Only the lines below starting at the one that contains "ATOM 153 N N" and ending at the one that contains "ATOM 161 C C" are to be reproduced, exactly and with both ends kept.

--------------------------------

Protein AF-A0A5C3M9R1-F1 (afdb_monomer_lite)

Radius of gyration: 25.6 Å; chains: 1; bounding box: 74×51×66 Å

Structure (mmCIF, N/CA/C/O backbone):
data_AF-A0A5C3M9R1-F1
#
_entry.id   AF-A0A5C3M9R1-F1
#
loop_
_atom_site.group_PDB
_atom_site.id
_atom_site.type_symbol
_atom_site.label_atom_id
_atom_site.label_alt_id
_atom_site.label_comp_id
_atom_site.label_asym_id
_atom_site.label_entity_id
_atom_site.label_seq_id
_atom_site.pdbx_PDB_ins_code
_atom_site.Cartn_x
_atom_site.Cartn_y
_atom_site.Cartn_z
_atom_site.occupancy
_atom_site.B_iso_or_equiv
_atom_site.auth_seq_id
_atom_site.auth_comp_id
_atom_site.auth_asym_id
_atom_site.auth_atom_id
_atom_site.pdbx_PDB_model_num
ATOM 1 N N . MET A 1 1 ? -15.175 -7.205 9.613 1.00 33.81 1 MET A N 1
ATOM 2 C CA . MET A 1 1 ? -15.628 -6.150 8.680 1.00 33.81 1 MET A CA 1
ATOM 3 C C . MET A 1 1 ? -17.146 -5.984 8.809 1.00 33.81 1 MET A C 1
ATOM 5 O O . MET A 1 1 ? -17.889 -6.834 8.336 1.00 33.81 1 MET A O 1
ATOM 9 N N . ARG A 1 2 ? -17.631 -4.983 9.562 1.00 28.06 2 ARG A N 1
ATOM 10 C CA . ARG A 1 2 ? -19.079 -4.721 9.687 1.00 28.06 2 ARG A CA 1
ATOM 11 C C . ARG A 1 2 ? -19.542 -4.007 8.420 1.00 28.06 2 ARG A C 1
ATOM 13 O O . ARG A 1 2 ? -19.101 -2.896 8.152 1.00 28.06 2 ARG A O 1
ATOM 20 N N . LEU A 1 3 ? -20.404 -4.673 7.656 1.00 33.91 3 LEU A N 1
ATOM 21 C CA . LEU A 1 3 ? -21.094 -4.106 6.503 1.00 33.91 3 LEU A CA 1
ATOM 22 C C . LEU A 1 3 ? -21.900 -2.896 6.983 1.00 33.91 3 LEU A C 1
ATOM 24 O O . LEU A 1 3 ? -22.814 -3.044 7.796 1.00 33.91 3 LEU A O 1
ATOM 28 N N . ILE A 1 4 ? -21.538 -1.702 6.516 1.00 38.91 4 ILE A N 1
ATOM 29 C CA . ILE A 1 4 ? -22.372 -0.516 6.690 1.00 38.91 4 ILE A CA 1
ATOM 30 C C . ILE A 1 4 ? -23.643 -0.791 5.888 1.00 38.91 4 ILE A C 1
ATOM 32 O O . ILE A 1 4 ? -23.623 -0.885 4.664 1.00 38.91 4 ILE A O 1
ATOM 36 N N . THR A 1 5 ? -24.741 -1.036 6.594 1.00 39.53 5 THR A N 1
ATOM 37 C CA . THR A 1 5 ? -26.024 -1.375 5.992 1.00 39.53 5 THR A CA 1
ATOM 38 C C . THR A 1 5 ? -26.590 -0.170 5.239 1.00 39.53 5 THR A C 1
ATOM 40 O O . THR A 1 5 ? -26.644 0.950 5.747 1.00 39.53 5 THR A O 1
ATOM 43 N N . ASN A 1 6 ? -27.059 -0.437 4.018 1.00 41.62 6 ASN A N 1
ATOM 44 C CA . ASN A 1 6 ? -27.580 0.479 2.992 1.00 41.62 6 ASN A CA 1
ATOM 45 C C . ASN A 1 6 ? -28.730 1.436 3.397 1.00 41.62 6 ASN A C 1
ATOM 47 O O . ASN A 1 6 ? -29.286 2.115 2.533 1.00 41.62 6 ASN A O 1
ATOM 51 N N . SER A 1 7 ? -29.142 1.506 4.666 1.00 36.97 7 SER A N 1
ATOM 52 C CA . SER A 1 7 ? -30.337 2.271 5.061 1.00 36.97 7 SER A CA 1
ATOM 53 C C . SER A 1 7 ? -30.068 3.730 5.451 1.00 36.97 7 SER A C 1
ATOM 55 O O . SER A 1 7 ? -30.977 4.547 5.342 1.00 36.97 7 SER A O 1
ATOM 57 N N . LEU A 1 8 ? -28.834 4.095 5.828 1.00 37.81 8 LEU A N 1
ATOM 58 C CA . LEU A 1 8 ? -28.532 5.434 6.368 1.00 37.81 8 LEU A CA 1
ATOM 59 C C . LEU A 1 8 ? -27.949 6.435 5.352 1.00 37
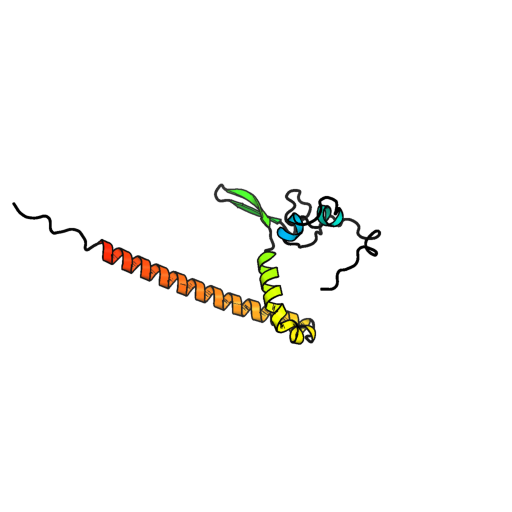.81 8 LEU A C 1
ATOM 61 O O . LEU A 1 8 ? -27.891 7.625 5.641 1.00 37.81 8 LEU A O 1
ATOM 65 N N . ILE A 1 9 ? -27.546 6.000 4.152 1.00 47.06 9 ILE A N 1
ATOM 66 C CA . ILE A 1 9 ? -26.771 6.840 3.208 1.00 47.06 9 ILE A CA 1
ATOM 67 C C . ILE A 1 9 ? -27.648 7.483 2.117 1.00 47.06 9 ILE A C 1
ATOM 69 O O . ILE A 1 9 ? -27.169 8.286 1.322 1.00 47.06 9 ILE A O 1
ATOM 73 N N . LYS A 1 10 ? -28.957 7.204 2.069 1.00 40.94 10 LYS A N 1
ATOM 74 C CA . LYS A 1 10 ? -29.785 7.645 0.932 1.00 40.94 10 LYS A CA 1
ATOM 75 C C . LYS A 1 10 ? -29.962 9.166 0.783 1.00 40.94 10 LYS A C 1
ATOM 77 O O . LYS A 1 10 ? -30.385 9.566 -0.289 1.00 40.94 10 LYS A O 1
ATOM 82 N N . ASN A 1 11 ? -29.614 10.013 1.765 1.00 41.78 11 ASN A N 1
ATOM 83 C CA . ASN A 1 11 ? -30.020 11.432 1.737 1.00 41.78 11 ASN A CA 1
ATOM 84 C C . ASN A 1 11 ? -28.973 12.507 2.112 1.00 41.78 11 ASN A C 1
ATOM 86 O O . ASN A 1 11 ? -29.381 13.625 2.424 1.00 41.78 11 ASN A O 1
ATOM 90 N N . SER A 1 12 ? -27.649 12.276 2.097 1.00 50.09 12 SER A N 1
ATOM 91 C CA . SER A 1 12 ? -26.724 13.381 2.482 1.00 50.09 12 SER A CA 1
ATOM 92 C C . SER A 1 12 ? -25.357 13.488 1.801 1.00 50.09 12 SER A C 1
ATOM 94 O O . SER A 1 12 ? -24.665 14.474 2.042 1.00 50.09 12 SER A O 1
ATOM 96 N N . PHE A 1 13 ? -24.957 12.578 0.910 1.00 51.28 13 PHE A N 1
ATOM 97 C CA . PHE A 1 13 ? -23.690 12.748 0.184 1.00 51.28 13 PHE A CA 1
ATOM 98 C C . PHE A 1 13 ? -23.900 13.527 -1.122 1.00 51.28 13 PHE A C 1
ATOM 100 O O . PHE A 1 13 ? -24.308 12.970 -2.138 1.00 51.28 13 PHE A O 1
ATOM 107 N N . LYS A 1 14 ? -23.622 14.838 -1.100 1.00 58.16 14 LYS A N 1
ATOM 108 C CA . LYS A 1 14 ? -23.473 15.644 -2.324 1.00 58.16 14 LYS A CA 1
ATOM 109 C C . LYS A 1 14 ? -22.143 15.310 -2.994 1.00 58.16 14 LYS A C 1
ATOM 111 O O . LYS A 1 14 ? -21.138 15.225 -2.297 1.00 58.16 14 LYS A O 1
ATOM 116 N N . LYS A 1 15 ? -22.142 15.172 -4.327 1.00 57.09 15 LYS A N 1
ATOM 117 C CA . LYS A 1 15 ? -20.925 14.988 -5.134 1.00 57.09 15 LYS A CA 1
ATOM 118 C C . LYS A 1 15 ? -19.916 16.093 -4.837 1.00 57.09 15 LYS A C 1
ATOM 120 O O . LYS A 1 15 ? -20.215 17.259 -5.070 1.00 57.09 15 LYS A O 1
ATOM 125 N N . ALA A 1 16 ? -18.751 15.724 -4.315 1.00 60.22 16 ALA A N 1
ATOM 126 C CA . ALA A 1 16 ? -17.640 16.644 -4.150 1.00 60.22 16 ALA A CA 1
ATOM 127 C C . ALA A 1 16 ? -16.856 16.673 -5.466 1.00 60.22 16 ALA A C 1
ATOM 129 O O . ALA A 1 16 ? -16.515 15.624 -6.008 1.00 60.22 16 ALA A O 1
ATOM 130 N N . GLU A 1 17 ? -16.611 17.864 -6.010 1.00 62.09 17 GLU A N 1
ATOM 131 C CA . GLU A 1 17 ? -16.055 18.035 -7.363 1.00 62.09 17 GLU A CA 1
ATOM 132 C C . GLU A 1 17 ? -14.620 17.508 -7.510 1.00 62.09 17 GLU A C 1
ATOM 134 O O . GLU A 1 17 ? -14.167 17.259 -8.622 1.00 62.09 17 GLU A O 1
ATOM 139 N N . THR A 1 18 ? -13.917 17.307 -6.393 1.00 61.12 18 THR A N 1
ATOM 140 C CA . THR A 1 18 ? -12.502 16.910 -6.356 1.00 61.12 18 THR A CA 1
ATOM 141 C C . THR A 1 18 ? -12.245 15.623 -5.574 1.00 61.12 18 THR A C 1
ATOM 143 O O . THR A 1 18 ? -11.089 15.242 -5.387 1.00 61.12 18 THR A O 1
ATOM 146 N N . THR A 1 19 ? -13.290 14.960 -5.068 1.00 62.88 19 THR A N 1
ATOM 147 C CA . THR A 1 19 ? -13.149 13.851 -4.113 1.00 62.88 19 THR A CA 1
ATOM 148 C C . THR A 1 19 ? -13.844 12.597 -4.631 1.00 62.88 19 THR A C 1
ATOM 150 O O . THR A 1 19 ? -15.034 12.611 -4.925 1.00 62.88 19 THR A O 1
ATOM 153 N N . CYS A 1 20 ? -13.092 11.503 -4.727 1.00 71.19 20 CYS A N 1
ATOM 154 C CA . CYS A 1 20 ? -13.580 10.166 -5.067 1.00 71.19 20 CYS A CA 1
ATOM 155 C C . CYS A 1 20 ? -13.149 9.185 -3.969 1.00 71.19 20 CYS A C 1
ATOM 157 O O . CYS A 1 20 ? -12.163 9.427 -3.268 1.00 71.19 20 CYS A O 1
ATOM 159 N N . PHE A 1 21 ? -13.878 8.081 -3.812 1.00 73.88 21 PHE A N 1
ATOM 160 C CA . PHE A 1 21 ? -13.440 6.988 -2.954 1.00 73.88 21 PHE A CA 1
ATOM 161 C C . PHE A 1 21 ? -12.223 6.309 -3.581 1.00 73.88 21 PHE A C 1
ATOM 163 O O . PHE A 1 21 ? -12.228 5.950 -4.759 1.00 73.88 21 PHE A O 1
ATOM 170 N N . ILE A 1 22 ? -11.180 6.124 -2.774 1.00 73.94 22 ILE A N 1
ATOM 171 C CA . ILE A 1 22 ? -10.011 5.346 -3.170 1.00 73.94 22 ILE A CA 1
ATOM 172 C C . ILE A 1 22 ? -10.392 3.874 -3.035 1.00 73.94 22 ILE A C 1
ATOM 174 O O . ILE A 1 22 ? -10.487 3.345 -1.929 1.00 73.94 22 ILE A O 1
ATOM 178 N N . VAL A 1 23 ? -10.638 3.234 -4.171 1.00 70.88 23 VAL A N 1
ATOM 179 C CA . VAL A 1 23 ? -10.938 1.804 -4.274 1.00 70.88 23 VAL A CA 1
ATOM 180 C C . VAL A 1 23 ? -10.012 1.167 -5.299 1.00 70.88 23 VAL A C 1
ATOM 182 O O . VAL A 1 23 ? -9.490 1.850 -6.185 1.00 70.88 23 VAL A O 1
ATOM 185 N N . ASP A 1 24 ? -9.807 -0.140 -5.216 1.00 68.25 24 ASP A N 1
ATOM 186 C CA . ASP A 1 24 ? -9.072 -0.855 -6.249 1.00 68.25 24 ASP A CA 1
ATOM 187 C C . ASP A 1 24 ? -9.911 -1.089 -7.520 1.00 68.25 24 ASP A C 1
ATOM 189 O O . ASP A 1 24 ? -11.123 -0.861 -7.604 1.00 68.25 24 ASP A O 1
ATOM 193 N N . ALA A 1 25 ? -9.228 -1.535 -8.576 1.00 70.62 25 ALA A N 1
ATOM 194 C CA . ALA A 1 25 ? -9.874 -1.832 -9.850 1.00 70.62 25 ALA A CA 1
ATOM 195 C C . ALA A 1 25 ? -10.785 -3.069 -9.777 1.00 70.62 25 ALA A C 1
ATOM 197 O O . ALA A 1 25 ? -11.661 -3.214 -10.629 1.00 70.62 25 ALA A O 1
ATOM 198 N N . TYR A 1 26 ? -10.572 -3.964 -8.809 1.00 73.25 26 TYR A N 1
ATOM 199 C CA . TYR A 1 26 ? -11.405 -5.148 -8.621 1.00 73.25 26 TYR A CA 1
ATOM 200 C C . TYR A 1 26 ? -12.754 -4.774 -8.004 1.00 73.25 26 TYR A C 1
ATOM 202 O O . TYR A 1 26 ? -13.788 -5.173 -8.538 1.00 73.25 26 TYR A O 1
ATOM 210 N N . HIS A 1 27 ? -12.764 -3.922 -6.976 1.00 75.25 27 HIS A N 1
ATOM 211 C CA . HIS A 1 27 ? -13.974 -3.334 -6.413 1.00 75.25 27 HIS A CA 1
ATOM 212 C C . HIS A 1 27 ? -14.811 -2.668 -7.507 1.00 75.25 27 HIS A C 1
ATOM 214 O O . HIS A 1 27 ? -15.981 -3.005 -7.672 1.00 75.25 27 HIS A O 1
ATOM 220 N N . TYR A 1 28 ? -14.210 -1.802 -8.330 1.00 72.00 28 TYR A N 1
ATOM 221 C CA . TYR A 1 28 ? -14.940 -1.143 -9.419 1.00 72.00 28 TYR A CA 1
ATOM 222 C C . TYR A 1 28 ? -15.540 -2.132 -10.439 1.00 72.00 28 TYR A C 1
ATOM 224 O O . TYR A 1 28 ? -16.660 -1.931 -10.900 1.00 72.00 28 TYR A O 1
ATOM 232 N N . LYS A 1 29 ? -14.823 -3.214 -10.781 1.00 72.62 29 LYS A N 1
ATOM 233 C CA . LYS A 1 29 ? -15.279 -4.222 -11.758 1.00 72.62 29 LYS A CA 1
ATOM 234 C C . LYS A 1 29 ? -16.385 -5.136 -11.235 1.00 72.62 29 LYS A C 1
ATOM 236 O O . LYS A 1 29 ? -17.200 -5.598 -12.027 1.00 72.62 29 LYS A O 1
ATOM 241 N N . ASN A 1 30 ? -16.398 -5.414 -9.936 1.00 75.62 30 ASN A N 1
ATOM 242 C CA . ASN A 1 30 ? -17.309 -6.389 -9.341 1.00 75.62 30 ASN A CA 1
ATOM 243 C C . ASN A 1 30 ? -18.607 -5.778 -8.803 1.00 75.62 30 ASN A C 1
ATOM 245 O O . ASN A 1 30 ? -19.495 -6.518 -8.375 1.00 75.62 30 ASN A O 1
ATOM 249 N N . HIS A 1 31 ? -18.743 -4.452 -8.817 1.00 72.19 31 HIS A N 1
ATOM 250 C CA . HIS A 1 31 ? -20.004 -3.813 -8.463 1.00 72.19 31 HIS A CA 1
ATOM 251 C C . HIS A 1 31 ? -21.071 -4.017 -9.544 1.00 72.19 31 HIS A C 1
ATOM 253 O O . HIS A 1 31 ? -20.800 -4.054 -10.744 1.00 72.19 31 HIS A O 1
ATOM 259 N N . CYS A 1 32 ? -22.323 -4.117 -9.099 1.00 70.12 32 CYS A N 1
ATOM 260 C CA . CYS A 1 32 ? -23.467 -4.111 -9.998 1.00 70.12 32 CYS A CA 1
ATOM 261 C C . CYS A 1 32 ? -23.581 -2.739 -10.680 1.00 70.12 32 CYS A C 1
ATOM 263 O O . CYS A 1 32 ? -23.480 -1.709 -10.018 1.00 70.12 32 CYS A O 1
ATOM 265 N N . VAL A 1 33 ? -23.874 -2.715 -11.983 1.00 63.62 33 VAL A N 1
ATOM 266 C CA . VAL A 1 33 ? -24.034 -1.481 -12.783 1.00 63.62 33 VAL A CA 1
ATOM 267 C C . VAL A 1 33 ? -25.130 -0.554 -12.225 1.00 63.62 33 VAL A C 1
ATOM 269 O O . VAL A 1 33 ? -25.104 0.650 -12.457 1.00 63.62 33 VAL A O 1
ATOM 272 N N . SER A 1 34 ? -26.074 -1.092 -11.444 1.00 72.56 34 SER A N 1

--------------------------------

» REPLY
ATOM 153 N N . CYS A 1 20 ? -13.092 11.503 -4.727 1.00 71.19 20 CYS A N 1
ATOM 154 C CA . CYS A 1 20 ? -13.580 10.166 -5.067 1.00 71.19 20 CYS A CA 1
ATOM 155 C C . CYS A 1 20 ? -13.149 9.185 -3.969 1.00 71.19 20 CYS A C 1
ATOM 157 O O . CYS A 1 20 ? -12.163 9.427 -3.268 1.00 71.19 20 CYS A O 1
ATOM 159 N N . PHE A 1 21 ? -13.878 8.081 -3.812 1.00 73.88 21 PHE A N 1
ATOM 160 C CA . PHE A 1 21 ? -13.440 6.988 -2.954 1.00 73.88 21 PHE A CA 1
ATOM 161 C C . PHE A 1 21 ? -12.223 6.309 -3.581 1.00 73.88 21 PHE A C 1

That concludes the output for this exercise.